Using Multimodal Foundation Models and Clustering for Improved Style Ambiguity Loss
James Baker
TL;DR
The paper tackles enabling creativity in text-to-image generation without labeled data or training a dedicated style classifier. It introduces a diffusion-based framework that optimizes a stylistic-ambiguity reward through a DDPO formulation, using multimodal foundation models and clustering-based classifiers (CLIP-based and K-Means-based) to steer creative outputs. Key contributions include classifier-free creative style-ambiguity losses that improve automated metrics of human judgment compared with GAN-based baselines, and the demonstration of these methods across multiple image resolutions with Stable Diffusion-2 as the base model. The approach reduces labeling overhead, leverages multimodal representations, and suggests generalizable pathways for cross-modal creative generation and broader applicability to other domains.
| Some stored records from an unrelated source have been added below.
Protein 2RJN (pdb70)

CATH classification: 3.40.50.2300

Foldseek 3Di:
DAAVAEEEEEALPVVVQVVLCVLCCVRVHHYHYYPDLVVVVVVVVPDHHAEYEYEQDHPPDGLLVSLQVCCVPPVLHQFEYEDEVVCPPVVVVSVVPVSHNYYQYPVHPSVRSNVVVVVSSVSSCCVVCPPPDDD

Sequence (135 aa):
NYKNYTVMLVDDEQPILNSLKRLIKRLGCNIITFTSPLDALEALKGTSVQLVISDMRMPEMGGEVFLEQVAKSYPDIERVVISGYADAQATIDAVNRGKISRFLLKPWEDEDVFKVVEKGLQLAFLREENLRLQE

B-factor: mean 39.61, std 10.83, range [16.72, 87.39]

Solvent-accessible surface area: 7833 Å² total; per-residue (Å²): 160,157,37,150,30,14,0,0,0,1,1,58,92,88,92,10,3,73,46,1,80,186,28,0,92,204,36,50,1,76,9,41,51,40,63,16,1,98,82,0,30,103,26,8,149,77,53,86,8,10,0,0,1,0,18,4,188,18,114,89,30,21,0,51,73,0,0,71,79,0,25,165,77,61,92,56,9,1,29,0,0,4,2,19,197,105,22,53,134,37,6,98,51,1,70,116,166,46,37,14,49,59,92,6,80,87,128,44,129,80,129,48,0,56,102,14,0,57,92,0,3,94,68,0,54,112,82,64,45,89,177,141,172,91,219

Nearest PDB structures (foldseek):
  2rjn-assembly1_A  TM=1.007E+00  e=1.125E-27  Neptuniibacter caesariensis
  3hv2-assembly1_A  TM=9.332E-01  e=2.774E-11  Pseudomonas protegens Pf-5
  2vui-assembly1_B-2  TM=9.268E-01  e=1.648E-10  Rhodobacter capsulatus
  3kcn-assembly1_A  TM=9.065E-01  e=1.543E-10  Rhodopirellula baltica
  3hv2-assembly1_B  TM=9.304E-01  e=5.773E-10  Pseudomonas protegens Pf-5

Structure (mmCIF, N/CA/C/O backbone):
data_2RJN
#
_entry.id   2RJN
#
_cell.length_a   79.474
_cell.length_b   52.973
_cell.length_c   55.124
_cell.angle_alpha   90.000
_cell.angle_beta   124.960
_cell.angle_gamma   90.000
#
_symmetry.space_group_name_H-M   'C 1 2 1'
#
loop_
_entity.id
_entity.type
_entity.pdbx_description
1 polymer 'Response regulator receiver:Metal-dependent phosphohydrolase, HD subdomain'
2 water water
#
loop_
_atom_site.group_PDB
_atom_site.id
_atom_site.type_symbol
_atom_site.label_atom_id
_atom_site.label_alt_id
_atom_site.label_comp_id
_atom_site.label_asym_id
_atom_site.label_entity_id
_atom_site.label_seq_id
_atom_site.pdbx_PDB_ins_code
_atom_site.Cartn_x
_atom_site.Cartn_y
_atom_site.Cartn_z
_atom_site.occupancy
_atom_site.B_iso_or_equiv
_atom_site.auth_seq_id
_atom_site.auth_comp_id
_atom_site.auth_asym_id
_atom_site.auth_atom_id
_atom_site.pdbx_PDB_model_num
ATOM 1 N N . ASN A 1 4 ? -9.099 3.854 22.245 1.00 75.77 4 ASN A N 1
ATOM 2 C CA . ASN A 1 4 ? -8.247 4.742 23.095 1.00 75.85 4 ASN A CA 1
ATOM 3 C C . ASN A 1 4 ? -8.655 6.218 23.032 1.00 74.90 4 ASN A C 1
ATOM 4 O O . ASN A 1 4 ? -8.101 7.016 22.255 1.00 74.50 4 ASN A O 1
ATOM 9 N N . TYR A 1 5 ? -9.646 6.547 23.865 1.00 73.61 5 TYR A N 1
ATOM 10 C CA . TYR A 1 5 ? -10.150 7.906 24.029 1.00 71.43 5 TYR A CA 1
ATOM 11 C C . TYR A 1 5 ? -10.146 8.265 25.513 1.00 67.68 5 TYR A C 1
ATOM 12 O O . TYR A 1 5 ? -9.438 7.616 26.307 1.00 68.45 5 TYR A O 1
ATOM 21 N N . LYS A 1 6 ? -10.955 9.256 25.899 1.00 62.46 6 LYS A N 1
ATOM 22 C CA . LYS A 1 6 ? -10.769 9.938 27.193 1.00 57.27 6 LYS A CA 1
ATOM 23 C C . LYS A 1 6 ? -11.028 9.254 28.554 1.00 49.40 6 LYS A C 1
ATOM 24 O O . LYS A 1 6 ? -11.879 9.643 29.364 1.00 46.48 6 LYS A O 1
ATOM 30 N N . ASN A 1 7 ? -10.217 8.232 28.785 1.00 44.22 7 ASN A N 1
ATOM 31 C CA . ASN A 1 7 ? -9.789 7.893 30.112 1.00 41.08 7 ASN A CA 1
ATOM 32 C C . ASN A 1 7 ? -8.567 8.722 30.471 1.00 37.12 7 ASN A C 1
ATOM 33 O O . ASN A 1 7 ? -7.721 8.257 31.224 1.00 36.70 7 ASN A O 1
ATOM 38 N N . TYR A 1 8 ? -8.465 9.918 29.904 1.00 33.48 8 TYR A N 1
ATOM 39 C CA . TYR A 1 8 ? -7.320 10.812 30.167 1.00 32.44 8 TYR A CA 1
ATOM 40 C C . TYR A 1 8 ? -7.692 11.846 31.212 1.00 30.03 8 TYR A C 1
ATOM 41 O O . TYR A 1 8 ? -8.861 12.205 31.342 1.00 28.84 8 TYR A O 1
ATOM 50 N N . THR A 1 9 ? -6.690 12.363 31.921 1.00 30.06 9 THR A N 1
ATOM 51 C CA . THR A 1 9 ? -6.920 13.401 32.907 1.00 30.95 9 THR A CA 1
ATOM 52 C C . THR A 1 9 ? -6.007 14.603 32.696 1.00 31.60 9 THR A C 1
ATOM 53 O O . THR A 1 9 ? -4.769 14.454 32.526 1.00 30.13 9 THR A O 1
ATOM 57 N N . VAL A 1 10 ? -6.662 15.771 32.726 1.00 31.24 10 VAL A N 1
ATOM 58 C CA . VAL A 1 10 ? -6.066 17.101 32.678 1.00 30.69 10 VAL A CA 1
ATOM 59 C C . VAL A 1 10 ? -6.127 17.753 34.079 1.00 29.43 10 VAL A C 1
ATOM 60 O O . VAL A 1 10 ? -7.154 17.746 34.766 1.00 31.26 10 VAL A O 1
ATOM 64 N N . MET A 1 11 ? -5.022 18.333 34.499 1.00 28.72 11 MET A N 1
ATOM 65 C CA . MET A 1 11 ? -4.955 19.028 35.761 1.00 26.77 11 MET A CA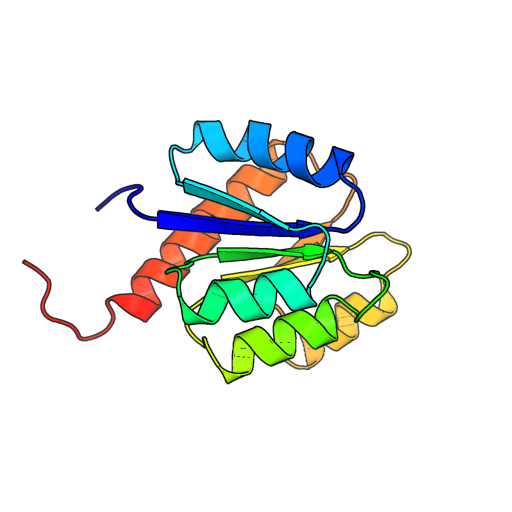 1
ATOM 66 C C . MET A 1 11 ? -4.772 20.497 35.450 1.00 29.81 11 MET A C 1
ATOM 67 O O . MET A 1 11 ? -3.920 20.878 34.644 1.00 32.72 11 MET A O 1
ATOM 72 N N . LEU A 1 12 ? -5.575 21.323 36.092 1.00 31.05 12 LEU A N 1
ATOM 73 C CA . LEU A 1 12 ? -5.477 22.779 35.996 1.00 28.45 12 LEU A CA 1
ATOM 74 C C . LEU A 1 12 ? -5.018 23.386 37.329 1.00 29.46 12 LEU A C 1
ATOM 75 O O . LEU A 1 12 ? -5.572 23.078 38.397 1.00 30.30 12 LEU A O 1
ATOM 80 N N . VAL A 1 13 ? -4.020 24.261 37.272 1.00 28.73 13 VAL A N 1
ATOM 81 C CA . VAL A 1 13 ? -3.426 24.810 38.492 1.00 30.00 13 VAL A CA 1
ATOM 82 C C . VAL A 1 13 ? -3.305 26.321 38.305 1.00 31.53 13 VAL A C 1
ATOM 83 O O . VAL A 1 13 ? -2.523 26.823 37.444 1.00 31.08 13 VAL A O 1
ATOM 87 N N . ASP A 1 14 ? -4.117 27.037 39.083 1.00 30.71 14 ASP A N 1
ATOM 88 C CA . ASP A 1 14 ? -4.158 28.452 38.956 1.00 33.16 14 ASP A CA 1
ATOM 89 C C . ASP A 1 14 ? -4.809 29.004 40.207 1.00 34.16 14 ASP A C 1
ATOM 90 O O . ASP A 1 14 ? -5.875 28.534 40.604 1.00 33.92 14 ASP A O 1
ATOM 95 N N . ASP A 1 15 ? -4.194 30.013 40.815 1.00 35.60 15 ASP A N 1
ATOM 96 C CA . ASP A 1 15 ? -4.765 30.649 42.017 1.00 38.54 15 ASP A CA 1
ATOM 97 C C . ASP A 1 15 ? -6.039 31.483 41.686 1.00 39.85 15 ASP A C 1
ATOM 98 O O . ASP A 1 15 ? -6.881 31.682 42.531 1.00 37.32 15 ASP A O 1
ATOM 103 N N . GLU A 1 16 ? -6.168 31.945 40.444 1.00 43.68 16 GLU A N 1
ATOM 104 C CA . GLU A 1 16 ? -7.366 32.679 40.028 1.00 46.69 16 GLU A CA 1
ATOM 105 C C . GLU A 1 16 ? -8.446 31.694 39.655 1.00 46.80 16 GLU A C 1
ATOM 106 O O . GLU A 1 16 ? -8.390 31.072 38.589 1.00 47.14 16 GLU A O 1
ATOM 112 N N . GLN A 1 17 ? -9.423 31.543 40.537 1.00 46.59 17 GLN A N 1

R(x) = - CE(C(x), U) is used to reward outputs that deviate from uniform style predictions, promoting stylistic ambiguity and creativity.
Abstract
Teaching text-to-image models to be creative involves using style ambiguity loss, which requires a pretrained classifier. In this work, we explore a new form of the style ambiguity training objective, used to approximate creativity, that does not require training a classifier or even a labeled dataset. We then train a diffusion model to maximize style ambiguity to imbue the diffusion model with creativity and find our new methods improve upon the traditional method, based on automated metrics for human judgment, while still maintaining creativity and novelty.